Sonia Devillers déplore ce matin l'utilisation unanime de l'expression "Les Parisiens", un poncif qui masque les disparités sociales criantes de la capitale.

Paris
Paris © Getty

Quel raccourci journalistique ! Médias nationaux et régionaux s’en donnent à qui mieux mieux. Et « Paris » qui s’est vidée et « les Parisiens » qui se sont précipités dans leurs résidences secondaires et, pont de l’Ascension oblige, « les Parisiens » qui louent « à tour de bras » des maisons en forêt de Fontainebleau. Ben voyons. Mais de quels Parisiens parle-t-on ? 
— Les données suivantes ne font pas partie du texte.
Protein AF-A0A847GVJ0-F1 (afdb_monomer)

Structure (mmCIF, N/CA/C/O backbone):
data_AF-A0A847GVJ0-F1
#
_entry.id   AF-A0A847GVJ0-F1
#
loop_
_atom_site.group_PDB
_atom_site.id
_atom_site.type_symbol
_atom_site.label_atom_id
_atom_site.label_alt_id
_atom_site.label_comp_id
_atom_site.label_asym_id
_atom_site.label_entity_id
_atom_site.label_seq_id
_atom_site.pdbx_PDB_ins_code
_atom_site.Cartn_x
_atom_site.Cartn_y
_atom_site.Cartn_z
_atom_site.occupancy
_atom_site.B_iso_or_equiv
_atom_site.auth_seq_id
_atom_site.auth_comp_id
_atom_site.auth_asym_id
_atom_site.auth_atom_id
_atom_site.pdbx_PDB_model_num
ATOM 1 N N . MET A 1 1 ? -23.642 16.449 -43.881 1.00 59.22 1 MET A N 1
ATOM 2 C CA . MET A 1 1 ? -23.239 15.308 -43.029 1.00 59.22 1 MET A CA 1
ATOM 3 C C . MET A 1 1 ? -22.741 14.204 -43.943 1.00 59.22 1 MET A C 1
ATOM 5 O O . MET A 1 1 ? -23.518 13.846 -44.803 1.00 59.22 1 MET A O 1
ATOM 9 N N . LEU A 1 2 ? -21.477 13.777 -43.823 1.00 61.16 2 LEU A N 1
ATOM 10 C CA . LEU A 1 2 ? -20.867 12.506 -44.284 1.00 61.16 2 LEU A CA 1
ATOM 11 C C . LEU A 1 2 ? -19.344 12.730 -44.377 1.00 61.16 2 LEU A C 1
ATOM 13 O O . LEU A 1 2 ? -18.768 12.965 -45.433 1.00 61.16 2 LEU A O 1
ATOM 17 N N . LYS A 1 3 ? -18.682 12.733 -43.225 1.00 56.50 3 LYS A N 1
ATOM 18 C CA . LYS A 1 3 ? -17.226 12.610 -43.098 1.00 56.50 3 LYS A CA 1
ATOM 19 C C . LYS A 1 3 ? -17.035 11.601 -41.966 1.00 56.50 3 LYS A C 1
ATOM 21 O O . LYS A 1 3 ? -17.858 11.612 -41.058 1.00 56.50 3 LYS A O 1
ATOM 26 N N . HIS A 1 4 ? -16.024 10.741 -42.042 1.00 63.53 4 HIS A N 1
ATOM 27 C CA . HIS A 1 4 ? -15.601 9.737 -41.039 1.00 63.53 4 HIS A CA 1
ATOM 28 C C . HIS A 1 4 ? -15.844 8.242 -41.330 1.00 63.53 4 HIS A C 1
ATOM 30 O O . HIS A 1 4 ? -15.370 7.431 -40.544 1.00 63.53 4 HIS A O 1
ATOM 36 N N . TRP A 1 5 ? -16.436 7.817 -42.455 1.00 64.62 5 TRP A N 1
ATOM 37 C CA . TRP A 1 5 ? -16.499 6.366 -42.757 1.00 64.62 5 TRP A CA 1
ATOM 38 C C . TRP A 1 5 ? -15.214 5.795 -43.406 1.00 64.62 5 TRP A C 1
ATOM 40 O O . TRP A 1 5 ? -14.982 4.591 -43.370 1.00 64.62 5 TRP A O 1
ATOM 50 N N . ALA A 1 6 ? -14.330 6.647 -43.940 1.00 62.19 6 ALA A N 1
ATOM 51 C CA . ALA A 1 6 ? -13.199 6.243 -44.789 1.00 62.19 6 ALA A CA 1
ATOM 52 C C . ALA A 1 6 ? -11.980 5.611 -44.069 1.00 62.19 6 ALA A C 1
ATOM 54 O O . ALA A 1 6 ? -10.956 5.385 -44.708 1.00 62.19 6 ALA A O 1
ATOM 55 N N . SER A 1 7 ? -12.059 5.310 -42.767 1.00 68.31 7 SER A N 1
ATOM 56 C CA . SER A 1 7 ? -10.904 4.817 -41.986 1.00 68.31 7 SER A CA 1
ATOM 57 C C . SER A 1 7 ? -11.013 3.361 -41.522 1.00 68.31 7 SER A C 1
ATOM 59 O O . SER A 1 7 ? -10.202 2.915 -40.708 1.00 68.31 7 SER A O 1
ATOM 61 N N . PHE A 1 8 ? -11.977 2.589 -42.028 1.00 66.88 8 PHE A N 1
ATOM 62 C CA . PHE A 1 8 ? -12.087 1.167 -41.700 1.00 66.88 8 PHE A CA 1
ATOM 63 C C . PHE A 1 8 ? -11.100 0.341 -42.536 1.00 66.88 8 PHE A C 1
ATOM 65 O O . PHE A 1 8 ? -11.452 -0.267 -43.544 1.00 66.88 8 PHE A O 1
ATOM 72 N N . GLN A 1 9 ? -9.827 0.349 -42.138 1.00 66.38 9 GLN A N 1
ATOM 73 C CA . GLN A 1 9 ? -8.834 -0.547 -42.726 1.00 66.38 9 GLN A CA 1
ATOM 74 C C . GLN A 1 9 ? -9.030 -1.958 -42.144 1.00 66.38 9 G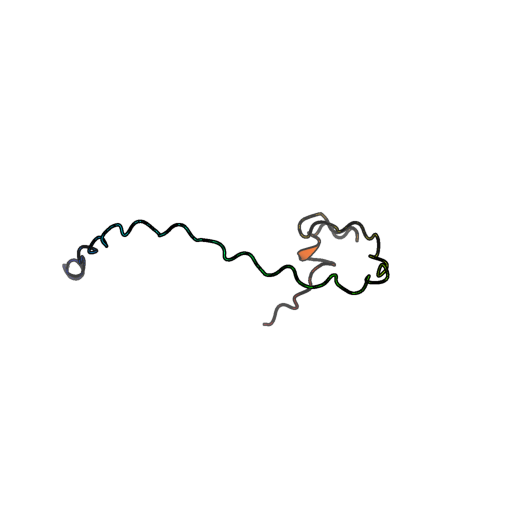LN A C 1
ATOM 76 O O . GLN A 1 9 ? -8.956 -2.112 -40.918 1.00 66.38 9 GLN A O 1
ATOM 81 N N . PRO A 1 10 ? -9.271 -2.999 -42.966 1.00 67.06 10 PRO A N 1
ATOM 82 C CA . PRO A 1 10 ? -9.388 -4.359 -42.462 1.00 67.06 10 PRO A CA 1
ATOM 83 C C . PRO A 1 10 ? -8.069 -4.755 -41.793 1.00 67.06 10 PRO A C 1
ATOM 85 O O . PRO A 1 10 ? -6.992 -4.685 -42.391 1.00 67.06 10 PRO A O 1
ATOM 88 N N . ARG A 1 11 ? -8.145 -5.139 -40.515 1.00 70.25 11 ARG A N 1
ATOM 89 C CA . ARG A 1 11 ? -6.984 -5.611 -39.759 1.00 70.25 11 ARG A CA 1
ATOM 90 C C . ARG A 1 11 ? -6.495 -6.898 -40.419 1.00 70.25 11 ARG A C 1
ATOM 92 O O . ARG A 1 11 ? -7.173 -7.915 -40.337 1.00 70.25 11 ARG A O 1
ATOM 99 N N . LYS A 1 12 ? -5.333 -6.847 -41.075 1.00 64.38 12 LYS A N 1
ATOM 100 C CA . LYS A 1 12 ? -4.652 -8.033 -41.613 1.00 64.38 12 LYS A CA 1
ATOM 101 C C . LYS A 1 12 ? -4.457 -9.026 -40.463 1.00 64.38 12 LYS A C 1
ATOM 103 O O . LYS A 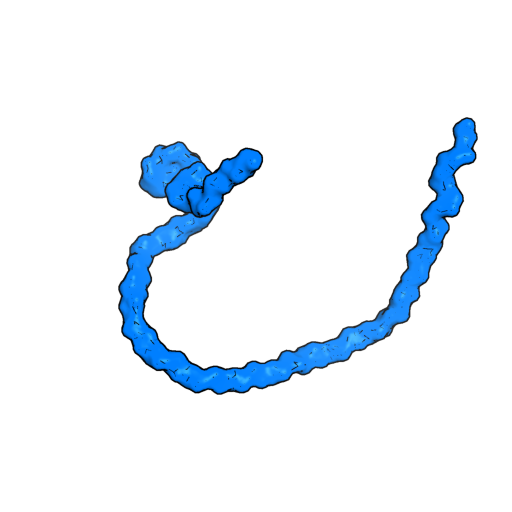1 12 ? -3.715 -8.734 -39.523 1.00 64.38 12 LYS A O 1
ATOM 108 N N . SER A 1 13 ? -5.157 -10.157 -40.507 1.00 69.94 13 SER A N 1
ATOM 109 C CA . SER A 1 13 ? -4.940 -11.275 -39.594 1.00 69.94 13 SER A CA 1
ATOM 110 C C . SER A 1 13 ? -3.501 -11.754 -39.778 1.00 69.94 13 SER A C 1
ATOM 112 O O . SER A 1 13 ? -3.085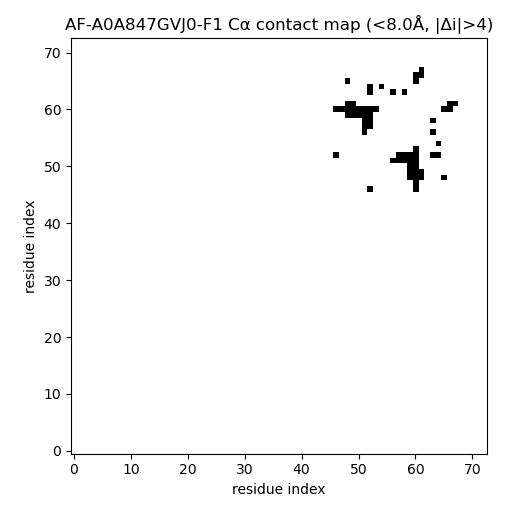 -12.115 -40.877 1.00 69.94 13 SER A O 1
ATOM 114 N N . LYS A 1 14 ? -2.694 -11.670 -38.716 1.00 68.06 14 LYS A N 1
ATOM 115 C CA . LYS A 1 14 ? -1.341 -12.233 -38.728 1.00 68.06 14 LYS A CA 1
ATOM 116 C C . LYS A 1 14 ? -1.456 -13.758 -38.861 1.00 68.06 14 LYS A C 1
ATOM 118 O O . LYS A 1 14 ? -2.367 -14.318 -38.252 1.00 68.06 14 LYS A O 1
ATOM 123 N N . PRO A 1 15 ? -0.573 -14.420 -39.628 1.00 68.62 15 PRO A N 1
ATOM 124 C CA . PRO A 1 15 ? -0.558 -15.873 -39.678 1.00 68.62 15 PRO A CA 1
ATOM 125 C C . PRO A 1 15 ? -0.261 -16.419 -38.282 1.00 68.62 15 PRO A C 1
ATOM 127 O O . PRO A 1 15 ? 0.595 -15.885 -37.569 1.00 68.62 15 PRO A O 1
ATOM 130 N N . ASP A 1 16 ? -0.998 -17.461 -37.909 1.00 66.25 16 ASP A N 1
ATOM 131 C CA . ASP A 1 16 ? -0.868 -18.170 -36.641 1.00 66.25 16 ASP A CA 1
ATOM 132 C C . ASP A 1 16 ? 0.463 -18.935 -36.641 1.00 66.25 16 ASP A C 1
ATOM 134 O O . ASP A 1 16 ? 0.562 -20.109 -37.000 1.00 66.25 16 ASP A O 1
ATOM 138 N N . VAL A 1 17 ? 1.547 -18.218 -36.342 1.00 68.75 17 VAL A N 1
ATOM 139 C CA . VAL A 1 17 ? 2.822 -18.851 -36.030 1.00 68.75 17 VAL A CA 1
ATOM 140 C C . VAL A 1 17 ? 2.641 -19.512 -34.672 1.00 68.75 17 VAL A C 1
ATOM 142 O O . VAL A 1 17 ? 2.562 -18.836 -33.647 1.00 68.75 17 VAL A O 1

11% des Parisiens ont quitté la capitale pendant le confinement. Ca fait un paquet de gens, mais moins que les 89% d’habitants qui sont restés. Et dans des petits appartements. Car Paris ne compte qu’1% de maisons et les logements de la ville possèdent en moyenne deux pièces et demi. Paris, ville entassée. La densité y est de 21 000 habitants / km² . C’est plus que New York ou New Delhi. 

Je ne nie pas ce qu’ont vécu les Charentais, les Bretons, les Normands. Ils ont bien vu arriver des voitures immatriculées en Île-de-France. Ça a créé des tensions, et il est légitime que la presse locale s’en soit fait l’écho. Mais, encore une fois, de quels « Parisiens » parle-t-on ? La semaine dernière, les statistiques de l’Insee sur la concentration des très hauts revenus français à Paris ont fait, partout, les gros titres. Il fallait aller au-delà. S’apercevoir que les très riches constituent 23% du 7e arrondissement (so chic), mais seulement 2% du 13e (moins chic).

Je ne balaie pas non plus deux siècles de jacobinisme et de ressentiment envers cette ville qui concentre les privilèges et les pouvoirs. Mais dire « les Parisiens » pour caractériser un déferlement de population à la mer et à la campagne, c’est oblitérer 100 écoles élémentaires classées Réseau d’Education Prioritaire, un quart de résidences principales qui sont des logements sociaux, et 250 000 demandes en attente d’y accéder. Je doute que ces ménages-là collectionnent les bicoques à Noirmoutier et les « loc » en vallée de Chevreuse. 

Voilà. Je ne plains pas les Parisiens. Ils ne sont pas, loin de là, plus malheureux que d’autres. Mais nombreux sont ceux qui ne cochent pas les cases du stéréotype médiatique martelé depuis neuf semaines. La presse s’avère parfois paresseuse. Elle crée des oppositions qui n’existent pas et passe à côté d’injustices qui sévissent bel et bien. Y compris chez « les Parisiens ».